On Mon, 2019-07-29 at 10:06 +0200, David Hildenbrand wrote:
> > > Of course, other interfaces might make sense.
> > >
> > > You can then start using these memory blocks and hinder them from
> > > getting onlined (as a safety net) via memory notifiers.
> > >
> > > That would at least avoid you having to call
> > > add_memory/remove_memory/offline_pages/device_online/modifying
> > > memblock
> > > states manually.
> >
> > I see what you're saying and that definitely sounds safer.
> >
> > We would still need to call remove_memory and add_memory from
> > memtrace
> > as
> > just offlining memory doesn't remove it from the linear page tables
> > (if
> > it's still in the page tables then hardware can prefetch it and if
> > hardware tracing is using it then the box checkstops).
>
> That prefetching part is interesting (and nasty as well). If we could
> at
> least get rid of the manual onlining/offlining, I would be able to
> sleep
> better at night ;) One step at a time.
>
What are your thoughts on adding remove to state_store in
drivers/base/memory.c? And an accompanying add? So then userspace could
do "echo remove > memory34/state"?
Then most of the memtrace code could be moved to a userspace tool. The
only bit that we would need to keep in the kernel is setting up debugfs
files in memtrace_init_debugfs.
On 31.07.19 04:21, Rashmica Gupta wrote:
> On Mon, 2019-07-29 at 10:06 +0200, David Hildenbrand wrote:
>>>> Of course, other interfaces might make sense.
>>>>
>>>> You can then start using these memory blocks and hinder them from
>>>> getting onlined (as a safety net) via memory notifiers.
>>>>
>>>> That would at least avoid you having to call
>>>> add_memory/remove_memory/offline_pages/device_online/modifying
>>>> memblock
>>>> states manually.
>>>
>>> I see what you're saying and that definitely sounds safer.
>>>
>>> We would still need to call remove_memory and add_memory from
>>> memtrace
>>> as
>>> just offlining memory doesn't remove it from the linear page tables
>>> (if
>>> it's still in the page tables then hardware can prefetch it and if
>>> hardware tracing is using it then the box checkstops).
>>
>> That prefetching part is interesting (and nasty as well). If we could
>> at
>> least get rid of the manual onlining/offlining, I would be able to
>> sleep
>> better at night ;) One step at a time.
>>
>
> What are your thoughts on adding remove to state_store in
> drivers/base/memory.c? And an accompanying add? So then userspace could
> do "echo remove > memory34/state"?
I consider such an interface dangerous (removing random memory you don't
own, especially in the context of Oscars work some blocks would suddenly
not be removable again) and only of limited used. The requirement of
memtrace is really special, and it only works somewhat reliably with
boot memory.
FWIW, we do have a "probe" interface on some architectures but decided
that a "remove" interface belongs into a debug/test kernel module. The
memory block device API is already messed up enough (e.g., "removable"

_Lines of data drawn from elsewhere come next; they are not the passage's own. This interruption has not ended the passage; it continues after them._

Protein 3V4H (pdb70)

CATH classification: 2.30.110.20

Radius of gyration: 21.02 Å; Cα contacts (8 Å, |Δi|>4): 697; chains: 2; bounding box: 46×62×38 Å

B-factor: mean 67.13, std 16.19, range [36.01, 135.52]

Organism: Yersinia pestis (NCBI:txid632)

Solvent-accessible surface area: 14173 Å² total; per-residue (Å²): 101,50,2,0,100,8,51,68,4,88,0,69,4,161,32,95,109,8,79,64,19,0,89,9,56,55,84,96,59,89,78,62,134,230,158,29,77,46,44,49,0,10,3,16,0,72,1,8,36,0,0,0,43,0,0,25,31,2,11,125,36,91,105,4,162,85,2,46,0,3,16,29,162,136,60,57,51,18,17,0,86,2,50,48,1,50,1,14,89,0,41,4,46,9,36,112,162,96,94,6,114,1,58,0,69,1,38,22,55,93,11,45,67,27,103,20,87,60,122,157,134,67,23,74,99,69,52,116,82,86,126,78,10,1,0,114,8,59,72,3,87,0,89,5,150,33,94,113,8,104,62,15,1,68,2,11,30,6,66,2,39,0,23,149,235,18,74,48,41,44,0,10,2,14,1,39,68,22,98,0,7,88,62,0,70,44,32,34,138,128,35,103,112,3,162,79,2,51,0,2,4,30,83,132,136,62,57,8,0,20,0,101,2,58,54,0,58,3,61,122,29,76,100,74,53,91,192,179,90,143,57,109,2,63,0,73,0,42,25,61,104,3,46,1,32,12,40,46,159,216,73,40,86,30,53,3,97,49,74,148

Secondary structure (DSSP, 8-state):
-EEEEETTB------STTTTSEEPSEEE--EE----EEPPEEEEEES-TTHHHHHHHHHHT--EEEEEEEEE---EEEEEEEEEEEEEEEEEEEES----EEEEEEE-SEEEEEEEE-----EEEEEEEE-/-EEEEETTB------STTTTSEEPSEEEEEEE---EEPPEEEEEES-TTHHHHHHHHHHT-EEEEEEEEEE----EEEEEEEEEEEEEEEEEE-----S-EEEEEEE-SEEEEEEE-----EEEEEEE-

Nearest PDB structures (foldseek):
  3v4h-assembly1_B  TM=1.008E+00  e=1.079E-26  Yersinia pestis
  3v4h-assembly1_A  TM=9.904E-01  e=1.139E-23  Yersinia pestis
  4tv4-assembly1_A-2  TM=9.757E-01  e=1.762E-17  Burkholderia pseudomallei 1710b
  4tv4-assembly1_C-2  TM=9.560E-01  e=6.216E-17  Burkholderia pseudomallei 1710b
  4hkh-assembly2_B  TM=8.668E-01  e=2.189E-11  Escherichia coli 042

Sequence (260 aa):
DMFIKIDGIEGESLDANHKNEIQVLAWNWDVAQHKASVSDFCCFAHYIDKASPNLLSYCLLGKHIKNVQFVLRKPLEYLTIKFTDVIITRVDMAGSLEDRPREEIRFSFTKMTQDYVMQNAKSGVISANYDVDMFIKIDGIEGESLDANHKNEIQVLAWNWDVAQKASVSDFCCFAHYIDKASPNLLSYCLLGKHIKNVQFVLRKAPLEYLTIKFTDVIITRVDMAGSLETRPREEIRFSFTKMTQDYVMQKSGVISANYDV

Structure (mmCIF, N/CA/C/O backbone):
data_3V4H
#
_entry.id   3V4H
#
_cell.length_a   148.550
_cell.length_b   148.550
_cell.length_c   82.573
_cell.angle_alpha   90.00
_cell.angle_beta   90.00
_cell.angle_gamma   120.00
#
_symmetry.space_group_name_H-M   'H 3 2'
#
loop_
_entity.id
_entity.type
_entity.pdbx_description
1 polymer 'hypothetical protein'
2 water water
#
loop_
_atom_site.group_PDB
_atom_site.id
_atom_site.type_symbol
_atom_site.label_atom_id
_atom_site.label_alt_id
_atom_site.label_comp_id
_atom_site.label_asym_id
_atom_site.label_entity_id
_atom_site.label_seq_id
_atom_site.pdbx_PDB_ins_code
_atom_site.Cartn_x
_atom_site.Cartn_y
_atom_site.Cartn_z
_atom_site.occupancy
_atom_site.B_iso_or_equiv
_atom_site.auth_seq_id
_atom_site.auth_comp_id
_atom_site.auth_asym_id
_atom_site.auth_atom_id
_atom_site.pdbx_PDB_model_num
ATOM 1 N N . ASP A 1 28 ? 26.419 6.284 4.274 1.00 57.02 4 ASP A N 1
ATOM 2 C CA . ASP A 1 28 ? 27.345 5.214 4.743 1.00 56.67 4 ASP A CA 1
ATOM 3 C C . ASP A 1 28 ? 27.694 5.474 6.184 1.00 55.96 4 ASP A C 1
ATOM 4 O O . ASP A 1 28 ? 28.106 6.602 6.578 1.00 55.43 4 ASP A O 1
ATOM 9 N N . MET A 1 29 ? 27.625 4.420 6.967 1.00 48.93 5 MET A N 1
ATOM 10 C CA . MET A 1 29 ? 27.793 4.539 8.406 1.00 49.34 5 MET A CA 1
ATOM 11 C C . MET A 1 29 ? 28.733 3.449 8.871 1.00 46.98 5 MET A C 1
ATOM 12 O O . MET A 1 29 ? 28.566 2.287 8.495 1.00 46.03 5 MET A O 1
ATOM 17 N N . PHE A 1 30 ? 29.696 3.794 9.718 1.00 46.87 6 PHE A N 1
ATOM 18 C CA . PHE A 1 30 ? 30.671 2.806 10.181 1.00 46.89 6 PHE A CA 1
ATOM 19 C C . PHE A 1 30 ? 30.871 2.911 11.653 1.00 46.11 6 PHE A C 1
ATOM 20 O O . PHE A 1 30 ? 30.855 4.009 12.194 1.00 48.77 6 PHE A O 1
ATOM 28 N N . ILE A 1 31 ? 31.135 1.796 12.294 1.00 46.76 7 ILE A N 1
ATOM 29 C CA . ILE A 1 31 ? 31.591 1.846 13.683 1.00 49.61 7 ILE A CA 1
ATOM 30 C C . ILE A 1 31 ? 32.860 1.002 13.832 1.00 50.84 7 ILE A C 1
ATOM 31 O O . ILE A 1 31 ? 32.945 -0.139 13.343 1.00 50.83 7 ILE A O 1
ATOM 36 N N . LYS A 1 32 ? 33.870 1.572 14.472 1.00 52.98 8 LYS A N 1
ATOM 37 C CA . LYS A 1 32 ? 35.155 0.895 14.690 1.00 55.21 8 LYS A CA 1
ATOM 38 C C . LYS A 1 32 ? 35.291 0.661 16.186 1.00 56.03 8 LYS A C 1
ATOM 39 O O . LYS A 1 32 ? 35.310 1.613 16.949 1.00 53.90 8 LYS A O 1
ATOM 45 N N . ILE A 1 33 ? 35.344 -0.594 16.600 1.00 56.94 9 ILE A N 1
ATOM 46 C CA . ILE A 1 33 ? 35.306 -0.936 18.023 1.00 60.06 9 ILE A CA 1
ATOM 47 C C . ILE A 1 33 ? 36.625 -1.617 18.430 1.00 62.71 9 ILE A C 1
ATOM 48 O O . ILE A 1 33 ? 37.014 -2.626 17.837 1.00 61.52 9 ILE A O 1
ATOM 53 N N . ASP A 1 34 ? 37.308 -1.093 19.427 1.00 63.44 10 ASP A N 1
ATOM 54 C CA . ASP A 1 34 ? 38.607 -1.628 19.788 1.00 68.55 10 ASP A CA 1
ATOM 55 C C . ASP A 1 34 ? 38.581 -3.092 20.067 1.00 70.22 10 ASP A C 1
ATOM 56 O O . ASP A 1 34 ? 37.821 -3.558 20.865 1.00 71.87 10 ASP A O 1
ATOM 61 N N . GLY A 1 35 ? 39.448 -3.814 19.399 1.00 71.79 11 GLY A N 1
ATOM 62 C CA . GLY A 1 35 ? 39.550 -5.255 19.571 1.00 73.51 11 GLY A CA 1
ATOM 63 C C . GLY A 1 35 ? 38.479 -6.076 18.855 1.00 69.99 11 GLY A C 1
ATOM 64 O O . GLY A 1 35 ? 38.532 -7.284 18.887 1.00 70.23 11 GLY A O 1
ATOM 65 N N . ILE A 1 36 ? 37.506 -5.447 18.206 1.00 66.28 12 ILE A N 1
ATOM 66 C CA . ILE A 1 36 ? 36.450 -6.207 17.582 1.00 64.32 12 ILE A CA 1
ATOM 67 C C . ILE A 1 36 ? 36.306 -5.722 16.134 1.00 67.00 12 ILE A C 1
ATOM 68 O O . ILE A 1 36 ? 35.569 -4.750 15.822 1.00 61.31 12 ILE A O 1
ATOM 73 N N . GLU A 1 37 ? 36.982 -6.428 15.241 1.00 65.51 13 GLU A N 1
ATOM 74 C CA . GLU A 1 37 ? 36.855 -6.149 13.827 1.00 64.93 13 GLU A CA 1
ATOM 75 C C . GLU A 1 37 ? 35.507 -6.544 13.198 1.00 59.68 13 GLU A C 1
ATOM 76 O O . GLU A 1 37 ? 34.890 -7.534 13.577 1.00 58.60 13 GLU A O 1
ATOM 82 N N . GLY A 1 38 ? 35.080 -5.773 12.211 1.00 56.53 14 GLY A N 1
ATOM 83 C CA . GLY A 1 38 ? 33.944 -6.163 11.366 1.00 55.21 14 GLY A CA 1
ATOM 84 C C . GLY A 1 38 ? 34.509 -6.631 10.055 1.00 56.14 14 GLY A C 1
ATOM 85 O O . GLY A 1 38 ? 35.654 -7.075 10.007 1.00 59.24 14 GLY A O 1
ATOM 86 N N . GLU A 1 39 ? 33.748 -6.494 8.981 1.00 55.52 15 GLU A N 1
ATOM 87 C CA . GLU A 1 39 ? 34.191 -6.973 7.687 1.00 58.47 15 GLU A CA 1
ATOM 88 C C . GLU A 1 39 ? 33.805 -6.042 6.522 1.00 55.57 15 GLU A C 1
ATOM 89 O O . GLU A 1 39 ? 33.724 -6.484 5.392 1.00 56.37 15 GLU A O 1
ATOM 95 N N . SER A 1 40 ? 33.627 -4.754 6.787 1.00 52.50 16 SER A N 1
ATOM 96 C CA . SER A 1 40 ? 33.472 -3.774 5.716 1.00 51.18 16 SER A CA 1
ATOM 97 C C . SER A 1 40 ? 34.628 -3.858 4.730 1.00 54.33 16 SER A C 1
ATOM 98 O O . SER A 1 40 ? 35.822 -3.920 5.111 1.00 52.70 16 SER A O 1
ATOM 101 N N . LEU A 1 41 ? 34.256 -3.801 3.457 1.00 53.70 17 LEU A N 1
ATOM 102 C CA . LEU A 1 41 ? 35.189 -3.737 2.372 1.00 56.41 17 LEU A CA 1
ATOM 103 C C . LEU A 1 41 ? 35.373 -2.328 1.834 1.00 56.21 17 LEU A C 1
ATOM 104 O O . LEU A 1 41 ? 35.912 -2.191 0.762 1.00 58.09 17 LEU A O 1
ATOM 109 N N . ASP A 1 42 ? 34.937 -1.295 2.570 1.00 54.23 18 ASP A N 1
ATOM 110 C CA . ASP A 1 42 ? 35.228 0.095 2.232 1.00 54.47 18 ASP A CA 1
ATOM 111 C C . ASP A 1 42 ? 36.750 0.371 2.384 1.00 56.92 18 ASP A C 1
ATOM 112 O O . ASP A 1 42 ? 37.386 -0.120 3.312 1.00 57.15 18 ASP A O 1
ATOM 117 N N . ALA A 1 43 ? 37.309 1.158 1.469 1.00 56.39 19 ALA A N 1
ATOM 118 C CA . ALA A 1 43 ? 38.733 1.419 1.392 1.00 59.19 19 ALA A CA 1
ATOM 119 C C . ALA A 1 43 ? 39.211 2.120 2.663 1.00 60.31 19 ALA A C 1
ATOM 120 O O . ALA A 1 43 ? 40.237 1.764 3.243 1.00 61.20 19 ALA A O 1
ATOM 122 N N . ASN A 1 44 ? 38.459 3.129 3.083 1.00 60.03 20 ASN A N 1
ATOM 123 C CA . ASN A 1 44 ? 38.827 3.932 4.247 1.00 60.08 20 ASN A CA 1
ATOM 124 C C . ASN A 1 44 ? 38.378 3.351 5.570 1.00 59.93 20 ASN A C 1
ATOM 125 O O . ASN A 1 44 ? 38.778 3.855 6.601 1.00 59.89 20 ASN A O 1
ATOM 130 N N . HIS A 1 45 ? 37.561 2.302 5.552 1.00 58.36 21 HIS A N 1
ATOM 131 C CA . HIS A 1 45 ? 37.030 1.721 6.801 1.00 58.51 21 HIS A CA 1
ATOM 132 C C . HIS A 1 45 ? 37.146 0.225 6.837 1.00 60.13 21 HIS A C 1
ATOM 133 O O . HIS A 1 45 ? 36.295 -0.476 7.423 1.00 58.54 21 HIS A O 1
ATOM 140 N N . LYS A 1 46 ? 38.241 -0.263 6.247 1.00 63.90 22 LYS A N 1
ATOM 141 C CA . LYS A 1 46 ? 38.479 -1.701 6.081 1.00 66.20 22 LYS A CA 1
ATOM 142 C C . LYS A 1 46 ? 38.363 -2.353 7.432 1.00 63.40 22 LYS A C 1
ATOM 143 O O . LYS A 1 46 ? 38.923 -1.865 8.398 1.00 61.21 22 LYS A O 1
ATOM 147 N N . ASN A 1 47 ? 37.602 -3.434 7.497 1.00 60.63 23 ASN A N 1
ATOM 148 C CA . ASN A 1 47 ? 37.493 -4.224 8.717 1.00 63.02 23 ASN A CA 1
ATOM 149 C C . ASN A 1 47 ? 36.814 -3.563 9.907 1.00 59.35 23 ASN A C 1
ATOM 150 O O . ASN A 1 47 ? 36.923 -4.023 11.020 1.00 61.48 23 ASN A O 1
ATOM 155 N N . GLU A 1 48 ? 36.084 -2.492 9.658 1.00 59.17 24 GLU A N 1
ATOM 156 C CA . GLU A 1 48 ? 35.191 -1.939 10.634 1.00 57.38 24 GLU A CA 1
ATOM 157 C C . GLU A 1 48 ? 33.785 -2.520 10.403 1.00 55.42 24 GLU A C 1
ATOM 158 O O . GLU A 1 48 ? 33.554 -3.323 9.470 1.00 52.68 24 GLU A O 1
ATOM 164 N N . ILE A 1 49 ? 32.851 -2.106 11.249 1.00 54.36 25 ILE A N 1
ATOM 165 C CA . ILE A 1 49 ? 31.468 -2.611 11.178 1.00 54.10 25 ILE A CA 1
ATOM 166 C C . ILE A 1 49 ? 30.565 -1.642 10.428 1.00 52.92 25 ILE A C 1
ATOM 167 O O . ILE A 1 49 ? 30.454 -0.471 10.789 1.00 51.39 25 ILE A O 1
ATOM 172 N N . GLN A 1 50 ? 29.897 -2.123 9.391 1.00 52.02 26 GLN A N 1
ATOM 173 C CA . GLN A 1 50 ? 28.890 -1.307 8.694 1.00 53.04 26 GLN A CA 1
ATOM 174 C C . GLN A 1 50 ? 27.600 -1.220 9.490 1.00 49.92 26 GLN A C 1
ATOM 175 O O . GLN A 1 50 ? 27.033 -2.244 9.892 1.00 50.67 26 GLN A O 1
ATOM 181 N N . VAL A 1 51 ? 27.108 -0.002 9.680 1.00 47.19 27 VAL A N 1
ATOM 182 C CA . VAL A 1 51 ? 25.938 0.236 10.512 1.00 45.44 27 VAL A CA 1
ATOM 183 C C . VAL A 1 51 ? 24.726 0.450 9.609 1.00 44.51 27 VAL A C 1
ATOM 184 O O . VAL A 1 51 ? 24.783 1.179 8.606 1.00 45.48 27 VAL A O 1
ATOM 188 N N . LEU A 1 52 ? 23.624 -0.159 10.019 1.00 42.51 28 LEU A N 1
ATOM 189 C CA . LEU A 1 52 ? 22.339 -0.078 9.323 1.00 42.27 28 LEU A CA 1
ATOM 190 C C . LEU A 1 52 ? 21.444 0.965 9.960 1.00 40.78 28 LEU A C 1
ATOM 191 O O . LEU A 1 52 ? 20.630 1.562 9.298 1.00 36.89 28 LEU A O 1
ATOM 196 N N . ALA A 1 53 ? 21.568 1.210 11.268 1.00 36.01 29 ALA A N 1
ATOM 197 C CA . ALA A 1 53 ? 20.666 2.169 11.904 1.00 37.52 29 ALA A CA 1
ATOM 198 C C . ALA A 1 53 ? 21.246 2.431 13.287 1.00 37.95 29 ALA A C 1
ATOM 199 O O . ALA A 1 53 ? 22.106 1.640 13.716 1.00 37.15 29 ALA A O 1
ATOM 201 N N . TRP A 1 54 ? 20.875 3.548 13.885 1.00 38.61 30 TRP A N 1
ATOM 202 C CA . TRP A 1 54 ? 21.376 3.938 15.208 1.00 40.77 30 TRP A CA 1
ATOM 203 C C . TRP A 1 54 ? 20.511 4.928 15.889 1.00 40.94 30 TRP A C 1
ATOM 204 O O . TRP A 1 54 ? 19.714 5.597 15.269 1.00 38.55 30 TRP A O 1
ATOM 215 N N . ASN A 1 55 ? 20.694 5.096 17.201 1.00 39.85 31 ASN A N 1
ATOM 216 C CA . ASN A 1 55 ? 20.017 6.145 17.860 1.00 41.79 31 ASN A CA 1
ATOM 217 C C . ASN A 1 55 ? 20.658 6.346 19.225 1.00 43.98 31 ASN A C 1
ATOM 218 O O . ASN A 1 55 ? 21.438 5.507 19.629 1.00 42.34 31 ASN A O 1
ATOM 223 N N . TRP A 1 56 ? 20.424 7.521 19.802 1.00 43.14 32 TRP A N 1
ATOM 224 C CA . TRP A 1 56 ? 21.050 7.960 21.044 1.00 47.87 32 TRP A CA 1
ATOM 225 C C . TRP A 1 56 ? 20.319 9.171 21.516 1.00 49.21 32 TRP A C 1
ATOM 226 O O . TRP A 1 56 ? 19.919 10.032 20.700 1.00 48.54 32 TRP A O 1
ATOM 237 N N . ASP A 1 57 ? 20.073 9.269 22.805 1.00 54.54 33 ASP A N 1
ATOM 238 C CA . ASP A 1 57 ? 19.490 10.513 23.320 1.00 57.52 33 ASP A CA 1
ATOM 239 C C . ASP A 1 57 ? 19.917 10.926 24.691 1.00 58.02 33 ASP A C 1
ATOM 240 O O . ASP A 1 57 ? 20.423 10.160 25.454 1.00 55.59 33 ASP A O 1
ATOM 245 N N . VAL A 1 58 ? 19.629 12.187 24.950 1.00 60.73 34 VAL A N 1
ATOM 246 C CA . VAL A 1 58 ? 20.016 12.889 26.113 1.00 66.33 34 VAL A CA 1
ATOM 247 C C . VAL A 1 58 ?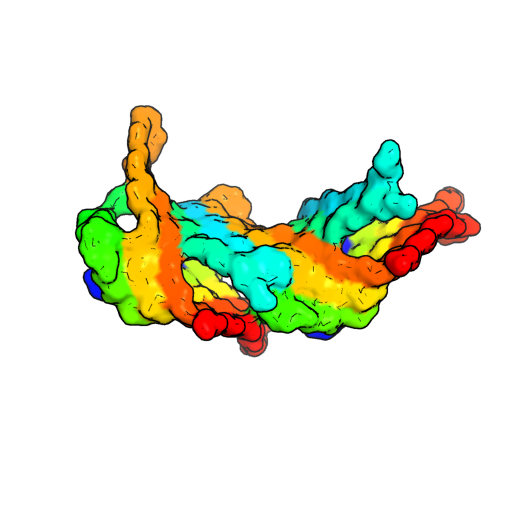 18.840 13.791 26.468 1.00 66.07 34 VAL A C 1
ATOM 248 O O . VAL A 1 58 ? 18.230 14.449 25.590 1.00 58.89 34 VAL A O 1
ATOM 252 N N . ALA A 1 59 ? 18.535 13.836 27.751 1.00 67.57 35 ALA A N 1
ATOM 253 C CA . ALA A 1 59 ? 17.386 14.564 28.250 1.00 72.53 35 ALA A CA 1
ATOM 254 C C . ALA A 1 59 ? 17.730 15.213 29.583 1.00 77.87 35 ALA A C 1
ATOM 255 O O . ALA A 1 59 ? 18.508 14.668 30.371 1.00 77.76 35 ALA A O 1
ATOM 257 N N . GLN A 1 60 ? 17.152 16.380 29.829 1.00 82.22 36 GLN A N 1
ATOM 258 C CA . GLN A 1 60 ? 17.386 17.098 31.073 1.00 88.77 36 GLN A CA 1
ATOM 259 C C . GLN A 1 60 ? 16.075 17.117 31.868 1.00 96.79 36 GLN A C 1
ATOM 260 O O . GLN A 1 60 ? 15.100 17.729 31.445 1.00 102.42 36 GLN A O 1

property which doesn't indicate at all if memory can be removed, only if
it could be offlined) - we decided to keep changes at a minimum for now
- rather clean up than add new stuff.
> Then most of the memtrace code could be moved to a userspace tool. The
> only bit that we would need to keep in the kernel is setting up debugfs
> files in memtrace_init_debugfs.
The nice thing is, with remove_memory() you will now get an error in
case all memory blocks are not offline yet. So it only boils down to
calling add_memory()/remove_memory() without even checking the state of
the blocks. (only nids have to be handled manually correctly)
--
Thanks,
David / dhildenb
On Tue 02-07-19 18:52:01, Rashmica Gupta wrote:
[...]
> > 2) Why it was designed, what is the goal of the interface?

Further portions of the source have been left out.